LOCUSONLIONE, JAKARTA — Di negeri yang kadang lebih percaya asumsi daripada autopsi, kematian seorang guru muda bernama Dindin Rinaldi Choerul Insan (29) justru dilabeli “bunuh diri” tanpa perlu repot-repot menghadirkan saksi mata, bukti ilmiah, apalagi logika. Senin, 14 Juli 2025
Ditemukan tewas di samping rel kereta api Sidareja, Cilacap, jenazah Dindin justru lebih utuh dari penjelasan polisi. Tubuhnya lengkap, tak tercerai-berai seperti korban kereta pada umumnya, namun malah diberi vonis mati menabrakkan diri. Polisi tampaknya sangat percaya diri dengan kesimpulan tersebut, meski tak ada satu pun saksi yang melihatnya melompat, apalagi menyetir kereta.

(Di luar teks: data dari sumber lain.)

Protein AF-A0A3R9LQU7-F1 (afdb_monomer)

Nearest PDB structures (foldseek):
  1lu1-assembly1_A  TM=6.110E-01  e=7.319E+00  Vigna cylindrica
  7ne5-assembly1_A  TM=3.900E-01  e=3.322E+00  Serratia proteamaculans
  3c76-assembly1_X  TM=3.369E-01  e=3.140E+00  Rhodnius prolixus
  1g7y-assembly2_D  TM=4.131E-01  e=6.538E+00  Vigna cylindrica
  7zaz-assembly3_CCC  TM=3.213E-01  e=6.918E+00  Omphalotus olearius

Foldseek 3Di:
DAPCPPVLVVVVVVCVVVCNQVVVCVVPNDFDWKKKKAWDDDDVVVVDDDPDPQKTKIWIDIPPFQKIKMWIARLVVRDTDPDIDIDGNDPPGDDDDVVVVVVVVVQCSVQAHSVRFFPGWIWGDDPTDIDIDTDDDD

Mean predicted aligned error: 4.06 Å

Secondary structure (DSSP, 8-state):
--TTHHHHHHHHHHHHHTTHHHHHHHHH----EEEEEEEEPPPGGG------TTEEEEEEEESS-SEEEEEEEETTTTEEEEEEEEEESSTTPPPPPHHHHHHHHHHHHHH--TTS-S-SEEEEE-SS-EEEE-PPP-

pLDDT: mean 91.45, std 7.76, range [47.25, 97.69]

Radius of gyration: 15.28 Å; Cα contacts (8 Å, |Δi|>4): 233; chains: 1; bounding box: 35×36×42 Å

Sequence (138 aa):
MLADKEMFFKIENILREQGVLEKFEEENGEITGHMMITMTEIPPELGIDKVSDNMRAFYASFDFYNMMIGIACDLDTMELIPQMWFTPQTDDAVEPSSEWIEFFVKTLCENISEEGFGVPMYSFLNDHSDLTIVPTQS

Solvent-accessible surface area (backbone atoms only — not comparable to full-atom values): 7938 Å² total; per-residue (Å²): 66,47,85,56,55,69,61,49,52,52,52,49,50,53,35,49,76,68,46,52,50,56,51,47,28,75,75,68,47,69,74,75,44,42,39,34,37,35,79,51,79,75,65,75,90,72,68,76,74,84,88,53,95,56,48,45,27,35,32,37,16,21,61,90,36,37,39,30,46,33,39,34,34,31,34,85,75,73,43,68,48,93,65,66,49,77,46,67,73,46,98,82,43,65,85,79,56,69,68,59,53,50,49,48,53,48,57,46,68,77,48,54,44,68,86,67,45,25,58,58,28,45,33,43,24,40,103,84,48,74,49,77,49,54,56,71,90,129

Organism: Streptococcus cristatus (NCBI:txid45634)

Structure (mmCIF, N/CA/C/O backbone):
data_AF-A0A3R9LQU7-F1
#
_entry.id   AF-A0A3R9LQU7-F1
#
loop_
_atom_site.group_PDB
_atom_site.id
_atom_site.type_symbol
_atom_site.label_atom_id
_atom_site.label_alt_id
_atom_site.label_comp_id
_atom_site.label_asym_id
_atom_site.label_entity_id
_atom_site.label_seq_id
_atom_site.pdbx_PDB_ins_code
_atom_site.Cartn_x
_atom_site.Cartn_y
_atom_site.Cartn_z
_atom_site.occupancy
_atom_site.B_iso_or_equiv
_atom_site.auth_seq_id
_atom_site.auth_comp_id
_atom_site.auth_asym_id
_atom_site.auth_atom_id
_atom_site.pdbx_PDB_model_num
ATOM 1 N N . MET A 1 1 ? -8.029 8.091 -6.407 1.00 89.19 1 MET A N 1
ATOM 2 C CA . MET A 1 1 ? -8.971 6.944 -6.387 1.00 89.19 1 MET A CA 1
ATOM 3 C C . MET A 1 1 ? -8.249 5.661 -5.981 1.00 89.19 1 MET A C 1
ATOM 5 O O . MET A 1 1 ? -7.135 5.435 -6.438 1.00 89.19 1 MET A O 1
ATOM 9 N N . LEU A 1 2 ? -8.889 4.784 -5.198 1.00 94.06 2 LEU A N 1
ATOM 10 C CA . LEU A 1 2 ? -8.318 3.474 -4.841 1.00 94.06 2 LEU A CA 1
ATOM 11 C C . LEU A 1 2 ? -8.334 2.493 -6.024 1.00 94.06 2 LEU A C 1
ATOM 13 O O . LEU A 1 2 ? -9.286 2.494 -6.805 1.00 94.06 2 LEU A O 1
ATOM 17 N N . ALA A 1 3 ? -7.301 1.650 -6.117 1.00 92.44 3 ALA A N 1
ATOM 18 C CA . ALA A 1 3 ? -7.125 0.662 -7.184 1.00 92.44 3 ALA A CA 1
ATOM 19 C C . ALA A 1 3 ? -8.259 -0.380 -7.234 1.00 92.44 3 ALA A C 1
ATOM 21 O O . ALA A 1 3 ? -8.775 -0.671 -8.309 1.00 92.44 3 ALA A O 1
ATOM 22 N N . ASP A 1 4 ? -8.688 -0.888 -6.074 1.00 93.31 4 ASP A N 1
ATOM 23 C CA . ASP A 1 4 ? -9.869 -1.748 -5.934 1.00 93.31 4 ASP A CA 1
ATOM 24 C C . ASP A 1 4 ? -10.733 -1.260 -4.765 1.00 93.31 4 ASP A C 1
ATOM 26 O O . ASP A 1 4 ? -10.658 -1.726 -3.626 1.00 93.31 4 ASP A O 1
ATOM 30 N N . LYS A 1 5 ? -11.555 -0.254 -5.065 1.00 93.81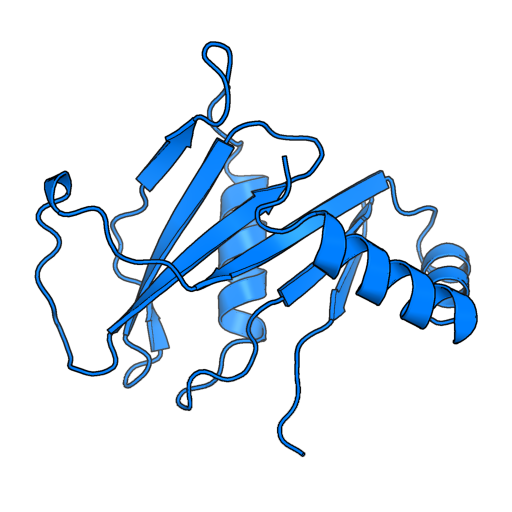 5 LYS A N 1
ATOM 31 C CA . LYS A 1 5 ? -12.437 0.399 -4.094 1.00 93.81 5 LYS A CA 1
ATOM 32 C C . LYS A 1 5 ? -13.478 -0.555 -3.499 1.00 93.81 5 LYS A C 1
ATOM 34 O O . LYS A 1 5 ? -13.829 -0.412 -2.330 1.00 93.81 5 LYS A O 1
ATOM 39 N N . GLU A 1 6 ? -13.986 -1.504 -4.285 1.00 94.62 6 GLU A N 1
ATOM 40 C CA . GLU A 1 6 ? -15.012 -2.442 -3.817 1.00 94.62 6 GLU A CA 1
ATOM 41 C C . GLU A 1 6 ? -14.439 -3.401 -2.774 1.00 94.62 6 GLU A C 1
ATOM 43 O O . GLU A 1 6 ? -15.023 -3.572 -1.700 1.00 94.62 6 GLU A O 1
ATOM 48 N N . MET A 1 7 ? -13.274 -3.990 -3.058 1.00 93.31 7 MET A N 1
ATOM 49 C CA . MET A 1 7 ? -12.602 -4.872 -2.111 1.00 93.31 7 MET A CA 1
ATOM 50 C C . MET A 1 7 ? -12.142 -4.113 -0.865 1.00 93.31 7 MET A C 1
ATOM 52 O O . MET A 1 7 ? -12.313 -4.618 0.244 1.00 93.31 7 MET A O 1
ATOM 56 N N . PHE A 1 8 ? -11.630 -2.888 -1.024 1.00 96.00 8 PHE A N 1
ATOM 57 C CA . PHE A 1 8 ? -11.219 -2.055 0.107 1.00 96.00 8 PHE A CA 1
ATOM 58 C C . PHE A 1 8 ? -12.367 -1.838 1.096 1.00 96.00 8 PHE A C 1
ATOM 60 O O . PHE A 1 8 ? -12.239 -2.160 2.275 1.00 96.00 8 PHE A O 1
ATOM 67 N N . PHE A 1 9 ? -13.528 -1.385 0.616 1.00 95.12 9 PHE A N 1
ATOM 68 C CA . PHE A 1 9 ? -14.684 -1.150 1.484 1.00 95.12 9 PHE A CA 1
ATOM 69 C C . PHE A 1 9 ? -15.275 -2.426 2.069 1.00 95.12 9 PHE A C 1
ATOM 71 O O . PHE A 1 9 ? -15.848 -2.406 3.157 1.00 95.12 9 PHE A O 1
ATOM 78 N N . LYS A 1 10 ? -15.126 -3.562 1.387 1.00 96.06 10 LYS A N 1
ATOM 79 C CA . LYS A 1 10 ? -15.484 -4.849 1.976 1.00 96.06 10 LYS A CA 1
ATOM 80 C C . LYS A 1 10 ? -14.613 -5.161 3.196 1.00 96.06 10 LYS A C 1
ATOM 82 O O . LYS A 1 10 ? -15.153 -5.587 4.213 1.00 96.06 10 LYS A O 1
ATOM 87 N N . ILE A 1 11 ? -13.300 -4.952 3.101 1.00 95.38 11 I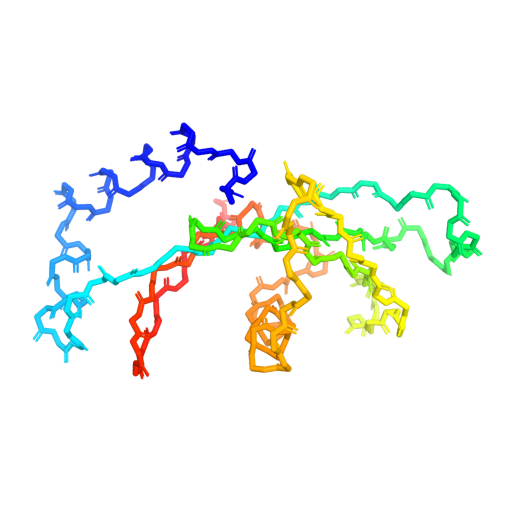LE A N 1
ATOM 88 C CA . ILE A 1 11 ? -12.374 -5.143 4.225 1.00 95.38 11 ILE A CA 1
ATOM 89 C C . ILE A 1 11 ? -12.650 -4.125 5.332 1.00 95.38 11 ILE A C 1
ATOM 91 O O . ILE A 1 11 ? -12.753 -4.522 6.489 1.00 95.38 11 ILE A O 1
ATOM 95 N N . GLU A 1 12 ? -12.861 -2.854 4.988 1.00 96.56 12 GLU A N 1
ATOM 96 C CA . GLU A 1 12 ? -13.237 -1.815 5.952 1.00 96.56 12 GLU A CA 1
ATOM 97 C C . GLU A 1 12 ? -14.477 -2.218 6.759 1.00 96.56 12 GLU A C 1
ATOM 99 O O . GLU A 1 12 ? -14.437 -2.221 7.987 1.00 96.56 12 GLU A O 1
ATOM 104 N N . ASN A 1 13 ? -15.555 -2.634 6.088 1.00 97.38 13 ASN A N 1
ATOM 105 C CA . ASN A 1 13 ? -16.785 -3.052 6.763 1.00 97.38 13 ASN A CA 1
ATOM 106 C C . ASN A 1 13 ? -16.551 -4.229 7.717 1.00 97.38 13 ASN A C 1
ATOM 108 O O . ASN A 1 13 ? -17.055 -4.209 8.835 1.00 97.38 13 ASN A O 1
ATOM 112 N N . ILE A 1 14 ? -15.758 -5.226 7.312 1.00 96.88 14 ILE A N 1
ATOM 113 C CA . ILE A 1 14 ? -15.407 -6.359 8.181 1.00 96.88 14 ILE A CA 1
ATOM 114 C C . ILE A 1 14 ? -14.659 -5.874 9.430 1.00 96.88 14 ILE A C 1
ATOM 116 O O . ILE A 1 14 ? -14.933 -6.347 10.531 1.00 96.88 14 ILE A O 1
ATOM 120 N N . LEU A 1 15 ? -13.724 -4.935 9.280 1.00 97.06 15 LEU A N 1
ATOM 121 C CA . LEU A 1 15 ? -12.938 -4.403 10.396 1.00 97.06 15 LEU A CA 1
ATOM 122 C C . LEU A 1 15 ? -13.789 -3.554 11.349 1.00 97.06 15 LEU A C 1
ATOM 124 O O . LEU A 1 15 ? -13.593 -3.646 12.561 1.00 97.06 15 LEU A O 1
ATOM 128 N N . ARG A 1 16 ? -14.758 -2.795 10.822 1.00 97.12 16 ARG A N 1
ATOM 129 C CA . ARG A 1 16 ? -15.762 -2.071 11.621 1.00 97.12 16 ARG A CA 1
ATOM 130 C C . ARG A 1 16 ? -16.684 -3.023 12.379 1.00 97.12 16 ARG A C 1
ATOM 132 O O . ARG A 1 16 ? -16.876 -2.904 13.582 1.00 97.12 16 ARG A O 1
ATOM 139 N N . GLU A 1 17 ? -17.193 -4.061 11.713 1.00 97.69 17 GLU A N 1
ATOM 140 C CA . GLU A 1 17 ? -17.998 -5.105 12.370 1.00 97.69 17 GLU A CA 1
ATOM 141 C C . GLU A 1 17 ? -17.232 -5.819 13.500 1.00 97.69 17 GLU A C 1
ATOM 143 O O . GLU A 1 17 ? -17.837 -6.278 14.471 1.00 97.69 17 GLU A O 1
ATOM 148 N N . GLN A 1 18 ? -15.902 -5.894 13.396 1.00 96.81 18 GLN A N 1
ATOM 149 C CA . GLN A 1 18 ? -15.016 -6.452 14.420 1.00 96.81 18 GLN A CA 1
ATOM 150 C C . GLN A 1 18 ? -14.605 -5.447 15.513 1.00 96.81 18 GLN A C 1
ATOM 152 O O . GLN A 1 18 ? -13.966 -5.856 16.484 1.00 96.81 18 GLN A O 1
ATOM 157 N N . GLY A 1 19 ? -14.954 -4.162 15.390 1.00 97.12 19 GLY A N 1
ATOM 158 C CA . GLY A 1 19 ? -14.572 -3.112 16.340 1.00 97.12 19 GLY A CA 1
ATOM 159 C C . GLY A 1 19 ? -13.116 -2.643 16.220 1.00 97.12 19 GLY A C 1
ATOM 160 O O . GLY A 1 19 ? -12.607 -1.982 17.127 1.00 97.12 19 GLY A O 1
ATOM 161 N N . VAL A 1 20 ? -12.401 -3.044 15.162 1.00 97.44 20 VAL A N 1
ATOM 162 C CA . VAL A 1 20 ? -10.968 -2.752 14.995 1.00 97.44 20 VAL A CA 1
ATOM 163 C C . VAL A 1 20 ? -10.757 -1.283 14.647 1.00 97.44 20 VAL A C 1
ATOM 165 O O . VAL A 1 20 ? -9.889 -0.641 15.240 1.00 97.44 20 VAL A O 1
ATOM 168 N N . LEU A 1 21 ? -11.548 -0.751 13.709 1.00 97.38 21 LEU A N 1
ATOM 169 C CA . LEU A 1 21 ? -11.412 0.643 13.284 1.00 97.38 21 LEU A CA 1
ATOM 170 C C . LEU A 1 21 ? -11.939 1.598 14.350 1.00 97.38 21 LEU A C 1
ATOM 172 O O . LEU A 1 21 ? -11.289 2.593 14.628 1.00 97.38 21 LEU A O 1
ATOM 176 N N . GLU A 1 22 ? -13.033 1.250 15.025 1.00 97.25 22 GLU A N 1
ATOM 177 C CA . GLU A 1 22 ? -13.593 2.037 16.125 1.00 97.25 22 GLU A CA 1
ATOM 178 C C . GLU A 1 22 ? -12.560 2.216 17.237 1.00 97.25 22 GLU A C 1
ATOM 180 O O . GLU A 1 22 ? -12.333 3.327 17.706 1.00 97.25 22 GLU A O 1
ATOM 185 N N . LYS A 1 23 ? -11.871 1.134 17.616 1.00 97.56 23 LYS A N 1
ATOM 186 C CA . LYS A 1 23 ? -10.805 1.201 18.616 1.00 97.56 23 LYS A CA 1
ATOM 187 C C . LYS A 1 23 ? -9.638 2.074 18.148 1.00 97.56 23 LYS A C 1
ATOM 189 O O . LYS A 1 23 ? -9.109 2.860 18.930 1.00 97.56 23 LYS A O 1
ATOM 194 N N . PHE A 1 2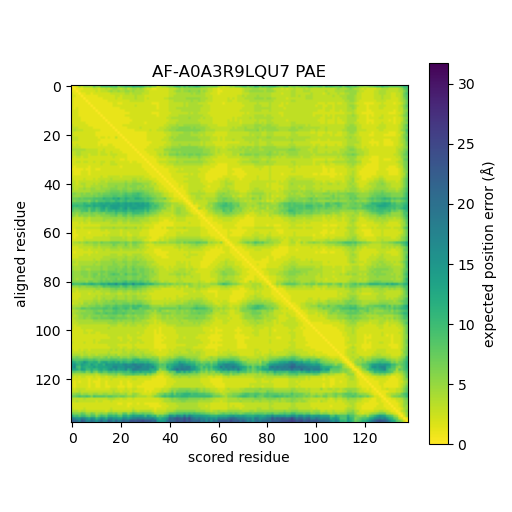4 ? -9.222 1.928 16.891 1.00 97.38 24 PHE A N 1
ATOM 195 C CA . PHE A 1 24 ? -8.169 2.767 16.324 1.00 97.38 24 PHE A CA 1
ATOM 196 C C . PHE A 1 24 ? -8.559 4.253 16.355 1.00 97.38 24 PHE A C 1
ATOM 198 O O . PHE A 1 24 ? -7.749 5.076 16.780 1.00 97.38 24 PHE A O 1
ATOM 205 N N . GLU A 1 25 ? -9.794 4.583 15.973 1.00 97.38 25 GLU A N 1
ATOM 206 C CA . GLU A 1 25 ? -10.323 5.950 15.947 1.00 97.38 25 GLU A CA 1
ATOM 207 C C . GLU A 1 25 ? -10.476 6.543 17.358 1.00 97.38 25 GLU A C 1
ATOM 209 O O . GLU A 1 25 ? -10.177 7.719 17.568 1.00 97.38 25 GLU A O 1
ATOM 214 N N . GLU A 1 26 ? -10.866 5.738 18.352 1.00 97.06 26 GLU A N 1
ATOM 215 C CA . GLU A 1 26 ? -10.908 6.146 19.765 1.00 97.06 26 GLU A CA 1
ATOM 216 C C . GLU A 1 26 ? -9.520 6.507 20.319 1.00 97.06 26 GLU A C 1
ATOM 218 O O . GLU A 1 26 ? -9.393 7.433 21.124 1.00 97.06 26 GLU A O 1
ATOM 223 N N . GLU A 1 27 ? -8.480 5.781 19.905 1.00 96.69 27 GLU A N 1
ATOM 224 C CA . GLU A 1 27 ? -7.110 5.962 20.396 1.00 96.69 27 GLU A CA 1
ATOM 225 C C . GLU A 1 27 ? -6.341 7.054 19.630 1.00 96.69 27 GLU A C 1
ATOM 227 O O . GLU A 1 27 ? -5.521 7.752 20.230 1.00 96.69 27 GLU A O 1
ATOM 232 N N . ASN A 1 28 ? -6.605 7.219 18.328 1.00 96.62 28 ASN A N 1
ATOM 233 C CA . ASN A 1 28 ? -5.756 8.005 17.422 1.00 96.62 28 ASN A CA 1
ATOM 234 C C . ASN A 1 28 ? -6.498 9.117 16.657 1.00 96.62 28 ASN A C 1
ATOM 236 O O . ASN A 1 28 ? -5.845 9.937 16.012 1.00 96.62 28 ASN A O 1
ATOM 240 N N . GLY A 1 29 ? -7.831 9.180 16.735 1.00 96.00 29 GLY A N 1
ATOM 241 C CA . GLY A 1 29 ? -8.675 10.111 15.977 1.00 96.00 29 GLY A CA 1
ATOM 242 C C . GLY A 1 29 ? -9.293 9.498 14.714 1.00 96.00 29 GLY A C 1
ATOM 243 O O . GLY A 1 29 ? -8.844 8.464 14.228 1.00 96.00 29 GLY A O 1
ATOM 244 N N . GLU A 1 30 ? -10.329 10.156 14.186 1.00 96.81 30 GLU A N 1
ATOM 245 C CA . GLU A 1 30 ? -11.116 9.704 13.024 1.00 96.81 30 GLU A CA 1
ATOM 246 C C . GLU A 1 30 ? -10.240 9.439 11.793 1.00 96.81 30 GLU A C 1
ATOM 248 O O . GLU A 1 30 ? -9.303 10.193 11.516 1.00 96.81 30 GLU A O 1
ATOM 253 N N . ILE A 1 31 ? -10.556 8.379 11.047 1.00 97.44 31 ILE A N 1
ATOM 254 C CA . ILE A 1 31 ? -9.892 8.068 9.779 1.00 97.44 31 ILE A CA 1
ATOM 255 C C . ILE A 1 31 ? -10.331 9.097 8.732 1.00 97.44 31 ILE A C 1
ATOM 257 O O . ILE A 1 31 ? -11.518 9.246 8.447 1.00 97.44 31 ILE A O 1
ATOM 261 N N . THR A 1 32 ? -9.372 9.791 8.121 1.00 96.31 32 THR A N 1
ATOM 262 C CA . THR A 1 32 ? -9.633 10.835 7.115 1.00 96.31 32 THR A CA 1
ATOM 263 C C . THR A 1 32 ? -9.118 10.483 5.724 1.00 96.31 32 THR A C 1
ATOM 265 O O . THR A 1 32 ? -9.427 11.193 4.766 1.00 96.31 32 THR A O 1
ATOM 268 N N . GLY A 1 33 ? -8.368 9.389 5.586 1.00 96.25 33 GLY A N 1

Kuasa hukum keluarga, Asep Muhidin, kini harus berjuang dari jalur hukum hingga jalur aspirasi rakyat—mendatangi Komisi III DPR RI untuk menuntut keadilan yang terasa makin asing di republik ini. Ia meminta DPR menggelar Rapat Dengar Pendapat (RDP) dengan aparat penegak hukum demi menguak misteri yang disembunyikan di balik rel dan kejanggalan laporan.
“Leher patah, kaki patah, pinggang patah, tapi jasad utuh. Kalau ini bukan plot film thriller, lalu apa?” sindir Asep di hadapan awak media, Senin (14/7/2025).
Ia pun mengungkap hasil investigasi keluarga: luka lebam di wajah, telinga robek, sayatan di tangan, dan lubang misterius di betis kiri. Dugaan mereka, Dindin dilipat seperti cucian dalam koper, bukan melompat ke rel. Tapi permintaan eksumasi untuk membuktikan hal itu justru ditolak, seolah fakta bisa ditutup hanya dengan narasi.
Baca Juga : Mencari Keadilan Melalui RDP ke Komisi III DPR RI, Advokat: Polri Harus Paparkan Tentang Scientifik Crime Investigation
Tak berhenti di situ, bercak darah di kontrakan korban di Pangandaran pun seperti dianggap dekorasi rumah biasa. Belum diidentifikasi, belum ditindaklanjuti. Dua kali surat dikirim ke Polresta Cilacap, tapi jawabannya nihil—diam seribu kata. Mabes Polri dan Polda Jawa Tengah juga tampak ikut dalam lomba tutup telinga nasional.